Bearbeiter: Christian Becker

Zitiervorschlag: BGH, 3 StR 379/21, Beschluss v. 02.11.2021, HRRS 2022 Nr. 33


BGH 3 StR 379/21 - Beschluss vom 2. November 2021 (LG Aurich)

Wiedereinsetzung in den vorigen Stand bei Versäumung der Frist zur Begründung der Revision.

§ 44 StPO; § 345 StPO

Leitsatz des Bearbeiters

Der Antrag auf Wiedereinsetzung in den vorigen Stand gegen die Versäumung der Frist zur Begründung der Revision ist regelmäßig unzulässig, wenn das Rechtsmittel vom Verteidiger rechtzeitig mittels erhobener Sachrüge begründet worden ist. Zwar kann eine Wiedereinsetzung ausnahmsweise - etwa zur Anbringung weiterer Verfahrensrügen oder Gewährung rechtlichen Gehörs - in Betracht kommen, wenn das Sitzungsprotokoll nicht vollständig und rechtzeitig zur Einsichtnahme zur Verfügung gestellt worden ist. In einem solchen Ausnahmefall muss der Beschwerdeführer jedoch für jede seiner Verfahrensrügen ausreichend darlegen, inwieweit er ohne sein Verschulden durch die fehlende Akteneinsicht gehindert war, diese Rügen innerhalb der Revisionsbegründungsfrist zu erheben.

Entscheidungstenor

Der Antrag der Angeklagten auf Wiedereinsetzung in den vorigen Stand gegen die Versäumung der Frist zur Begründung der Revision gegen das Urteil des Landgerichts Aurich vom 28. Mai 2021 wird verworfen.

Die Revision der Angeklagten gegen das vorbezeichnete Urteil wird verworfen.

Die Beschwerdeführerin hat die Kosten des Rechtsmittels zu tragen.

Gründe

Das Landgericht hat die Angeklagte wegen Körperverletzung mit Todesfolge zu einer Freiheitsstrafe von drei Jahren und zwei Monaten verurteilt, von der zwei Monate wegen rechtsstaatswidriger Verfahrensverzögerung als vollstreckt gelten. Gegen das Urteil richtet sich die auf die Sachrüge gestützte Revision der Angeklagten. Das Rechtsmittel sowie der von der Angeklagten gestellte Antrag auf Wiedereinsetzung in den vorigen Stand gegen die Versäumung der Revisionsbegründungsfrist haben keinen Erfolg.

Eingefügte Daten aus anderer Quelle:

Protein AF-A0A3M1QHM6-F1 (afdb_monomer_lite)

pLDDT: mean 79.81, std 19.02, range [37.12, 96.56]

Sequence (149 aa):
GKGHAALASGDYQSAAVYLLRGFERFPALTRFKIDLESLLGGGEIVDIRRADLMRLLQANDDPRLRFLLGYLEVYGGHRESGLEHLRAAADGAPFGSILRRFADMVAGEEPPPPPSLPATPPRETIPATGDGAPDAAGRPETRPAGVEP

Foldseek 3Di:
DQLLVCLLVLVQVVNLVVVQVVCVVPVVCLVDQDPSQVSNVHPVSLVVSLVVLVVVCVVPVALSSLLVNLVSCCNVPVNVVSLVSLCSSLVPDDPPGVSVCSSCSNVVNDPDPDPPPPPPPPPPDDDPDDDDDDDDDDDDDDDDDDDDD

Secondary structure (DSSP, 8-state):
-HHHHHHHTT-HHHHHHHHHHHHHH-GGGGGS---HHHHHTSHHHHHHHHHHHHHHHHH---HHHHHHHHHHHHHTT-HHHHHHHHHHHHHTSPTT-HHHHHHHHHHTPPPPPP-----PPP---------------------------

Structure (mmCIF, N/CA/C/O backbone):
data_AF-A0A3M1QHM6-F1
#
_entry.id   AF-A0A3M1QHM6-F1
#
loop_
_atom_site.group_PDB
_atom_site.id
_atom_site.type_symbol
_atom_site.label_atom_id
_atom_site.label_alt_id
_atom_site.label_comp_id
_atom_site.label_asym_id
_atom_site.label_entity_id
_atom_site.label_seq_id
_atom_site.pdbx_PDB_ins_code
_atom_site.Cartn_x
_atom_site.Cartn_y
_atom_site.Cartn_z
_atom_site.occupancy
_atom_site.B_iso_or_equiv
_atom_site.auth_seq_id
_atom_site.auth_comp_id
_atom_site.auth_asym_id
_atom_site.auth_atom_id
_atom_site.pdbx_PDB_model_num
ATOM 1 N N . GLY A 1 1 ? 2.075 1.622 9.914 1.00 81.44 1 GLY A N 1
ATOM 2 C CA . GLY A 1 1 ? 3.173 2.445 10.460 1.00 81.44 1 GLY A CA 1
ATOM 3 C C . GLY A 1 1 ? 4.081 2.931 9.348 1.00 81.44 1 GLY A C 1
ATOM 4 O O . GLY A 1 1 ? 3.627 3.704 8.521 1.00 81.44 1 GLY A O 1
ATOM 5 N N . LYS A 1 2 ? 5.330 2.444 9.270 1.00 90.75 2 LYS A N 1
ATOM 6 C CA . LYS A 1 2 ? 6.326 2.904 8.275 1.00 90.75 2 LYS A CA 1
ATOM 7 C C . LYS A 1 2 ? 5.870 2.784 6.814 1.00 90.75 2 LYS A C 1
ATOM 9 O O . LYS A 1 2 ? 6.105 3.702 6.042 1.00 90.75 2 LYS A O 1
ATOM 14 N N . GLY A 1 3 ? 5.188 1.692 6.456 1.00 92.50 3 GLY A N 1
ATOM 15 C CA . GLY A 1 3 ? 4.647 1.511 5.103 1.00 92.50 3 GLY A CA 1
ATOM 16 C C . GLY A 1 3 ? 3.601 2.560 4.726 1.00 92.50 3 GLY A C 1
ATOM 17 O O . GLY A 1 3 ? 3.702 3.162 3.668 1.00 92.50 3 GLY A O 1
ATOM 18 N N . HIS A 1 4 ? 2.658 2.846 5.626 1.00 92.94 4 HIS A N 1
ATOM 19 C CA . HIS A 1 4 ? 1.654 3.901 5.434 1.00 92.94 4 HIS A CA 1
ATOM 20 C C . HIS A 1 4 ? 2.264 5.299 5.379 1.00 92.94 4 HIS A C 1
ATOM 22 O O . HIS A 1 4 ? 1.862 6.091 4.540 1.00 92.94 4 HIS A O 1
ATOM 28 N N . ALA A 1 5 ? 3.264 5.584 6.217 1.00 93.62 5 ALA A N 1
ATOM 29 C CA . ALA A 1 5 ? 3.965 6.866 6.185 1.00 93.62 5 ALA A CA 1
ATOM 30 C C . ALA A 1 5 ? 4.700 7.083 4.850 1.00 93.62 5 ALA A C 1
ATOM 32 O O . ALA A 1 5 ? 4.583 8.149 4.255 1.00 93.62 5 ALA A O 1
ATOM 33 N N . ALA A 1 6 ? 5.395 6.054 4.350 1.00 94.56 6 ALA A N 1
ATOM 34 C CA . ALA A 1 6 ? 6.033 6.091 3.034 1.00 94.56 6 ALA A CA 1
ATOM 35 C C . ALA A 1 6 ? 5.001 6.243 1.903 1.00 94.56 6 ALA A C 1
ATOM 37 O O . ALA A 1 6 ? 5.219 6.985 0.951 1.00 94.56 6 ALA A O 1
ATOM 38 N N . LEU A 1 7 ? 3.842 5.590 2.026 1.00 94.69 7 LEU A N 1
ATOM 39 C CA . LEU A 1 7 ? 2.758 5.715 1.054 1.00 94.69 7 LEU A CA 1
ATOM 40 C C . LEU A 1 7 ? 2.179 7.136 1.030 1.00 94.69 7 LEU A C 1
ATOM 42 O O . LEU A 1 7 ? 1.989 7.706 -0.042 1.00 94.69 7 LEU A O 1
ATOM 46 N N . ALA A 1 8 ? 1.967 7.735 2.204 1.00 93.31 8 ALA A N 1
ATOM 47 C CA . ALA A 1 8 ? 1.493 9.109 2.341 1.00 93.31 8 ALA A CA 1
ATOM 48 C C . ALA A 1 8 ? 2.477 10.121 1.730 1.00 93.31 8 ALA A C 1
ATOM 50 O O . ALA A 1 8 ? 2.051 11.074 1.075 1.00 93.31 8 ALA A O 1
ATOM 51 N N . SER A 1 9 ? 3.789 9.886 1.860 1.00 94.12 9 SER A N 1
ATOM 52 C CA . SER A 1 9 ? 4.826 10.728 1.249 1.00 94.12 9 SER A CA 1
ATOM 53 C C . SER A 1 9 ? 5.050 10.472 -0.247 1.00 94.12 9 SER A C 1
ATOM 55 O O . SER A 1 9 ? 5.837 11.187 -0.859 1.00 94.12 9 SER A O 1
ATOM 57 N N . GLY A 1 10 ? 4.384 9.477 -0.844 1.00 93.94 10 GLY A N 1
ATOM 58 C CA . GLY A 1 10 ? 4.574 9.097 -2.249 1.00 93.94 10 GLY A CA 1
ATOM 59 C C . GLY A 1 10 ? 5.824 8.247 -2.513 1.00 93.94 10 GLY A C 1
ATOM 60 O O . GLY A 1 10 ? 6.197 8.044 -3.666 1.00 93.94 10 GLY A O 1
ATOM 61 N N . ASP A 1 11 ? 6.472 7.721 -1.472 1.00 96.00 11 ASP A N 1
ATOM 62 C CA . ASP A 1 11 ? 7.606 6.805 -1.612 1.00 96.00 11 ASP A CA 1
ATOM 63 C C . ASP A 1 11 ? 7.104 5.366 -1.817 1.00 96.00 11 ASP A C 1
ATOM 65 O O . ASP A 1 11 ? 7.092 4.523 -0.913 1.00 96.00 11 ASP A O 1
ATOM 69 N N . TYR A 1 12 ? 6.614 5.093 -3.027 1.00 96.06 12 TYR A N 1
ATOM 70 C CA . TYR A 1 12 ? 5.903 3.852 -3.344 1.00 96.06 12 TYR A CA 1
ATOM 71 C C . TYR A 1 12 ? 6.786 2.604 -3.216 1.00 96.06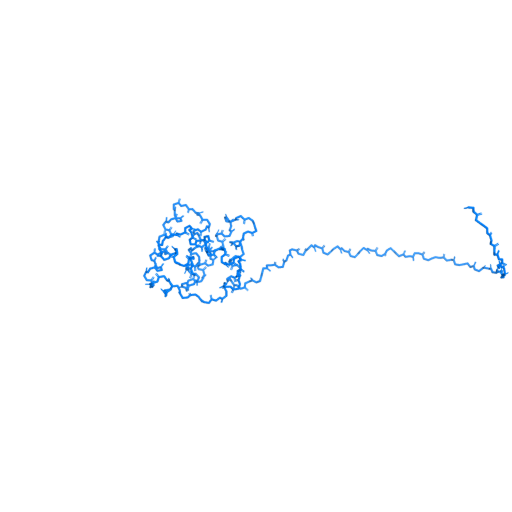 12 TYR A C 1
ATOM 73 O O . TYR A 1 12 ? 6.341 1.565 -2.736 1.00 96.06 12 TYR A O 1
ATOM 81 N N . GLN A 1 13 ? 8.065 2.687 -3.576 1.00 93.38 13 GLN A N 1
ATOM 82 C CA . GLN A 1 13 ? 8.954 1.528 -3.479 1.00 93.38 13 GLN A CA 1
ATOM 83 C C . GLN A 1 13 ? 9.182 1.111 -2.020 1.00 93.38 13 GLN A C 1
ATOM 85 O O . GLN A 1 13 ? 9.011 -0.068 -1.686 1.00 93.38 13 GLN A O 1
ATOM 90 N N . SER A 1 14 ? 9.483 2.054 -1.119 1.00 95.62 14 SER A N 1
ATOM 91 C CA . SER A 1 14 ? 9.636 1.706 0.297 1.00 95.62 14 SER A CA 1
ATOM 92 C C . SER A 1 14 ? 8.300 1.338 0.928 1.00 95.62 14 SER A C 1
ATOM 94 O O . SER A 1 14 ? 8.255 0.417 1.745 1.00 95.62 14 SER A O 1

1. Der Antrag auf Wiedereinsetzung in den vorigen Stand gegen die Versäumung der Frist zur Begründung der Revision ist unzulässig, weil das Rechtsmittel vom Verteidiger rechtzeitig mittels erhobener Sachrüge begründet worden ist (BGH, Beschlüsse vom 14. Juli 2021 - 3 StR 185/21, NStZ-RR 2021, 344; vom 6. Juli 2021 - 4 StR 498/20, juris Rn. 2; vom 26. März 2019 - 2 StR 511/18, BGHR § 341 StPO Frist 2 Rn. 2; vom 29. Januar 2019 - 2 StR 416/18, juris Rn. 2; vom 11. Oktober 2017 - 5 StR 377/17, juris Rn. 1; vom 3. Juli 2012 - 4 StR 126/12, juris Rn. 2; vom 21. Dezember 2011 - 4 StR 553/11, juris Rn. 2).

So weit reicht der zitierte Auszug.